Since its founding in 1995, Queen of Puddings Music Theatre has been acknowledged as “boundary-bursting” for its innovative creations, “an exciting artistic force within the community of Toronto theatre companies,” as Matthew Jocelyn, the artistic and general director of Canadian Stage Theatre, recently put it. No wonder, then, that Canadian Stage is co-producing Beckett: Feck-it, the Puddings’ new project that Jocelyn calls “a feisty, original exploration … anchored by the work of an incomparable playwright.” He’s referring, of course, to Samuel Beckett, the prolific Irish writer who borrowed techniques from music composition to structure some of the most provocative novels and plays of the 20th century, works whose mordant wit revels in ridiculous irreverence even as it mines a deep reservoir of melancholia. This new production, opening at the Berkeley St. Theatre on February 17, reunites Jennifer Tarver, a Canadian director renowned for her Beckett productions, with Dáirine Ní Mheadhra and John Hess (music direction), to showcase a dynamic Canadian cast: Laura Condlln, Michal Grzejszczak, Sofia Tomic, and the marvellous Tom Rooney whose multi-layered performance of Malvolio in Twelfth Night won accolades this past season at Stratford.

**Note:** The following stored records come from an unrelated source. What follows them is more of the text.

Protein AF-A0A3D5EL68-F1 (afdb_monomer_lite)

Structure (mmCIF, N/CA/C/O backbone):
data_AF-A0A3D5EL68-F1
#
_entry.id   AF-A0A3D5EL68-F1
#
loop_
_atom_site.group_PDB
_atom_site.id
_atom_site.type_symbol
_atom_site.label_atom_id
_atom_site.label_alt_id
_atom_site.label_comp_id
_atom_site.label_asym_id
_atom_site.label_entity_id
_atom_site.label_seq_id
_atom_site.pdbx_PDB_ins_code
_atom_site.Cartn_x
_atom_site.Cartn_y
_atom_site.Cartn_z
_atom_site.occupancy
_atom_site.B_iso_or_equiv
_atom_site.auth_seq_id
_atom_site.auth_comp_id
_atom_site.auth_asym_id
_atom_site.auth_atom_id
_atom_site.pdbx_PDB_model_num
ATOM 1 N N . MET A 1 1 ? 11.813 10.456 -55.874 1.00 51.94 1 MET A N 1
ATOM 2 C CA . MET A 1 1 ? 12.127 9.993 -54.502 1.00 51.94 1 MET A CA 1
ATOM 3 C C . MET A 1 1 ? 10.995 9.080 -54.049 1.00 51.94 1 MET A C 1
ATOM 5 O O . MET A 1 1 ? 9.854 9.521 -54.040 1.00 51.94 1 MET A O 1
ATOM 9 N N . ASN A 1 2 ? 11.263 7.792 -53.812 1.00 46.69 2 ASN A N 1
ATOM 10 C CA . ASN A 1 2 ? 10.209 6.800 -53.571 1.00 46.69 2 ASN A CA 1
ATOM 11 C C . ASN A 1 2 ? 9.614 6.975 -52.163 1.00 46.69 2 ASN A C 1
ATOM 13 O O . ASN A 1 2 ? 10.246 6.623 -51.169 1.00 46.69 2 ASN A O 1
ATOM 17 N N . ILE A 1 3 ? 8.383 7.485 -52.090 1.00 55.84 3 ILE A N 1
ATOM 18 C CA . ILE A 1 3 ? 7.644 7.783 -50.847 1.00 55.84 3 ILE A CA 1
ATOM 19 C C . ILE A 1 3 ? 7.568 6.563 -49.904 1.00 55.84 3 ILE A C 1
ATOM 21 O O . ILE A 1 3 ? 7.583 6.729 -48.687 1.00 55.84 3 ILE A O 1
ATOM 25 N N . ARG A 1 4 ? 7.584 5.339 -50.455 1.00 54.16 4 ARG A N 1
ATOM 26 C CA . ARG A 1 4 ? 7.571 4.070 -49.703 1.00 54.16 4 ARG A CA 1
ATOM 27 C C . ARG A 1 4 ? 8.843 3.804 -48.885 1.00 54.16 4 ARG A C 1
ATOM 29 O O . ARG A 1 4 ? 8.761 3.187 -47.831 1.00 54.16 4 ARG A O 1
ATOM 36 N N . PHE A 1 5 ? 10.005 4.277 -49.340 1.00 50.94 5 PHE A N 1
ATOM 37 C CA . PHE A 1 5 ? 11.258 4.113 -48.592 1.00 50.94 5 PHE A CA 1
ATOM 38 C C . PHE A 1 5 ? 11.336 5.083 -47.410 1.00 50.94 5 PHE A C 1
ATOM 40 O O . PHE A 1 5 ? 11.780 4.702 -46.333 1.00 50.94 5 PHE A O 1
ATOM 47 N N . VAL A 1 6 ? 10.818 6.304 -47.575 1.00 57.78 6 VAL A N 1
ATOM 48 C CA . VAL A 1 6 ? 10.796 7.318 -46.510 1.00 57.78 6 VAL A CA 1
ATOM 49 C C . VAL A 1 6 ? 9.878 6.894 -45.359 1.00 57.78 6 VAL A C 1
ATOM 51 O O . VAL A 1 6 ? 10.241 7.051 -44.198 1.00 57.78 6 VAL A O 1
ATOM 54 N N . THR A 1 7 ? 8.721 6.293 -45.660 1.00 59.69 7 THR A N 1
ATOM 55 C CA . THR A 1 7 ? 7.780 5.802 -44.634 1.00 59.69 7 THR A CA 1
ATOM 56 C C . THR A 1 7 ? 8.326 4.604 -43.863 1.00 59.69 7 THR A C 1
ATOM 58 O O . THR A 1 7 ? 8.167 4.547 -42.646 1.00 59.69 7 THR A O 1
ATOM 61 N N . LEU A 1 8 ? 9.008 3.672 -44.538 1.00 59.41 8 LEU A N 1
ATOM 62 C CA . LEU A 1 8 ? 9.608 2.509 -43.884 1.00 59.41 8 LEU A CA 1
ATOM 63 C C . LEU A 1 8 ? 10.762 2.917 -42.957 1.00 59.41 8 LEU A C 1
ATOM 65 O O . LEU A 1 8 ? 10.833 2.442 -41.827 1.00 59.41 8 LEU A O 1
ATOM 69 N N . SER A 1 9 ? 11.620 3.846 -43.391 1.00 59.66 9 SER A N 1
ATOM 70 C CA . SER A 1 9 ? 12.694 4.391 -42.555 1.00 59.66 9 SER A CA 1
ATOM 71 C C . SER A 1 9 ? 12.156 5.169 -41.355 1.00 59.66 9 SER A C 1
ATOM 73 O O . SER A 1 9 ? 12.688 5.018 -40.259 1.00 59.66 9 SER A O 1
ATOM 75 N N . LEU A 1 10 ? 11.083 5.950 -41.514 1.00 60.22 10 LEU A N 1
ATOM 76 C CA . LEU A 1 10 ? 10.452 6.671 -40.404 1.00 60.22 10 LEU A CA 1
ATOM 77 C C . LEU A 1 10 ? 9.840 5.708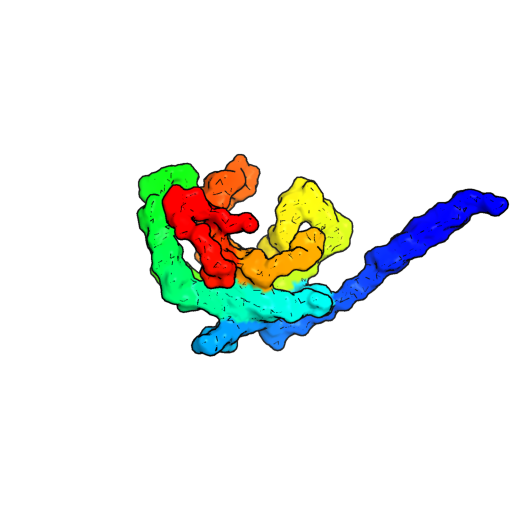 -39.371 1.00 60.22 10 LEU A C 1
ATOM 79 O O . LEU A 1 10 ? 10.074 5.866 -38.177 1.00 60.22 10 LEU A O 1
ATOM 83 N N . LEU A 1 11 ? 9.127 4.668 -39.819 1.00 58.00 11 LEU A N 1
ATOM 84 C CA . LEU A 1 11 ? 8.550 3.642 -38.942 1.00 58.00 11 LEU A CA 1
ATOM 85 C C . LEU A 1 11 ? 9.624 2.822 -38.220 1.00 58.00 11 LEU A C 1
ATOM 87 O O . LEU A 1 11 ? 9.471 2.534 -37.037 1.00 58.00 11 LEU A O 1
ATOM 91 N N . LEU A 1 12 ? 10.723 2.486 -38.901 1.00 56.44 12 LEU A N 1
ATOM 92 C CA . LEU A 1 12 ? 11.846 1.771 -38.298 1.00 56.44 12 LEU A CA 1
ATOM 93 C C . LEU A 1 12 ? 12.601 2.655 -37.294 1.00 56.44 12 LEU A C 1
ATOM 95 O O . LEU A 1 12 ? 13.020 2.170 -36.252 1.00 56.44 12 LEU A O 1
ATOM 99 N N . SER A 1 13 ? 12.720 3.958 -37.561 1.00 56.06 13 SER A N 1
ATOM 100 C CA . SER A 1 13 ? 13.368 4.914 -36.650 1.00 56.06 13 SER A CA 1
ATOM 101 C C . SER A 1 13 ? 12.529 5.151 -35.398 1.00 56.06 13 SER A C 1
ATOM 103 O O . SER A 1 13 ? 13.070 5.197 -34.298 1.00 56.06 13 SER A O 1
ATOM 105 N N . VAL A 1 14 ? 11.202 5.229 -35.548 1.00 58.38 14 VAL A N 1
ATOM 106 C CA . VAL A 1 14 ? 10.267 5.234 -34.419 1.00 58.38 14 VAL A CA 1
ATOM 107 C C . VAL A 1 14 ? 10.382 3.917 -33.658 1.00 58.38 14 VAL A C 1
ATOM 109 O O . VAL A 1 14 ? 10.609 3.963 -32.459 1.00 58.38 14 VAL A O 1
ATOM 112 N N . ALA A 1 15 ? 10.342 2.758 -34.328 1.00 53.62 15 ALA A N 1
ATOM 113 C CA . ALA A 1 15 ? 10.474 1.443 -33.692 1.00 53.62 15 ALA A CA 1
ATOM 114 C C . ALA A 1 15 ? 11.791 1.277 -32.906 1.00 53.62 15 ALA A C 1
ATOM 116 O O . ALA A 1 15 ? 11.775 0.748 -31.797 1.00 53.62 15 ALA A O 1
ATOM 117 N N . VAL A 1 16 ? 12.913 1.774 -33.439 1.00 52.31 16 VAL A N 1
ATOM 118 C CA . VAL A 1 16 ? 14.217 1.763 -32.759 1.00 52.31 16 VAL A CA 1
ATOM 119 C C . VAL A 1 16 ? 14.243 2.764 -31.595 1.00 52.31 16 VAL A C 1
ATOM 121 O O . VAL A 1 16 ? 14.732 2.424 -30.519 1.00 52.31 16 VAL A O 1
ATOM 124 N N . ALA A 1 17 ? 13.632 3.944 -31.739 1.00 51.28 17 ALA A N 1
ATOM 125 C CA . ALA A 1 17 ? 13.521 4.934 -30.664 1.00 51.28 17 ALA A CA 1
ATOM 126 C C . ALA A 1 17 ? 12.606 4.483 -29.504 1.00 51.28 17 ALA A C 1
ATOM 128 O O . ALA A 1 17 ? 12.934 4.737 -28.347 1.00 51.28 17 ALA A O 1
ATOM 129 N N . VAL A 1 18 ? 11.508 3.756 -29.767 1.00 48.81 18 VAL A N 1
ATOM 130 C CA . VAL A 1 18 ? 10.689 3.120 -28.705 1.00 48.81 18 VAL A CA 1
ATOM 131 C C . VAL A 1 18 ? 11.282 1.815 -28.168 1.00 48.81 18 VAL A C 1
ATOM 133 O O . VAL A 1 18 ? 10.829 1.328 -27.133 1.00 48.81 18 VAL A O 1
ATOM 136 N N . SER A 1 19 ? 12.311 1.259 -28.813 1.00 46.91 19 SER A N 1
ATOM 137 C CA . SER A 1 19 ? 13.059 0.104 -28.296 1.00 46.91 19 SER A CA 1
ATOM 138 C C . SER A 1 19 ? 14.205 0.478 -27.357 1.00 46.91 19 SER A C 1
ATOM 140 O O . SER A 1 19 ? 14.972 -0.404 -26.978 1.00 46.91 19 SER A O 1
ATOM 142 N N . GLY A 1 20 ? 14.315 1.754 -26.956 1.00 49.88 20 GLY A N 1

The accomplished quartet of actors shares the stage with soprano Shannon Mercer and trumpet player Michael Fedyshyn to perform Beckett’s Come and Go, Ohio Impromptu, Act Without Words II and Play, along with the musical selections Trumpeter by Gerald Barry, Drei Gesänge by Andrew Hamilton, and the Gaelic folk-song Eleanór a Rún by Cearbhall Ó Dálaigh.

70_everything_under_the_moon_2Even farther off-centre, if that’s possible, is Everything Under the Moon, a collaboration between Toronto visual and performance artist, Shary Boyle, and Christine Fellows, a Winnipeg songwriter/musician, that Harbourfront Centre presents as part of its 2012 World Stage season, in association with the Power Plant Contemporary Art Gallery, at the Enwave Theatre, opening on February 18. An old-time shadow play re-imagined, the performance integrates hand-animated, real-time projected images with live music and song to tell the story of two small, winged creatures (a honey bee and a little brown bat) that set out to save themselves and their species. Using multiple overhead projectors, costumes and puppets to bring Boyle’s artwork to life, along with an original score by Fellows performed on xylophone, timpani, wurlitzer, ukulele, cello, trumpet and percussion, Everything Under the Moon touches on loss, environmental threat, adaptation and the restorative powers of friendship and community, championing the collaborative spirit as a means of survival.

Finally, on February 22, Theatre Ad Infinitum Canada, a new company, joins Why Not Theatre to launch the Canadian premiere of The Big Smoke, a well-received production by its sister company in the UK, at the Factory Studio Theatre. Promising “a poetic waltz with death inspired by the lives of Virgina Woolf, Sylvia Plath and Anne Sexton,” this one-woman show is performed a cappella by Amy Nostbakken, a Canadian singer/performer who, along with director, Nir Paldi, wrote the script. Combining physical theatre and music, the sung-through play tells the story of a brilliant young artist from Toronto who, given the opportunity of a lifetime (a solo exhibition at London’s Tate Modern Gallery), takes a downward spiral into depression and, finally, madness. After premiering the show to rave reviews at the Edinburgh Festival in 2010, Nostbakken toured the production across England for three months before deciding to bring it to Canada. With this show, she should feel right at home.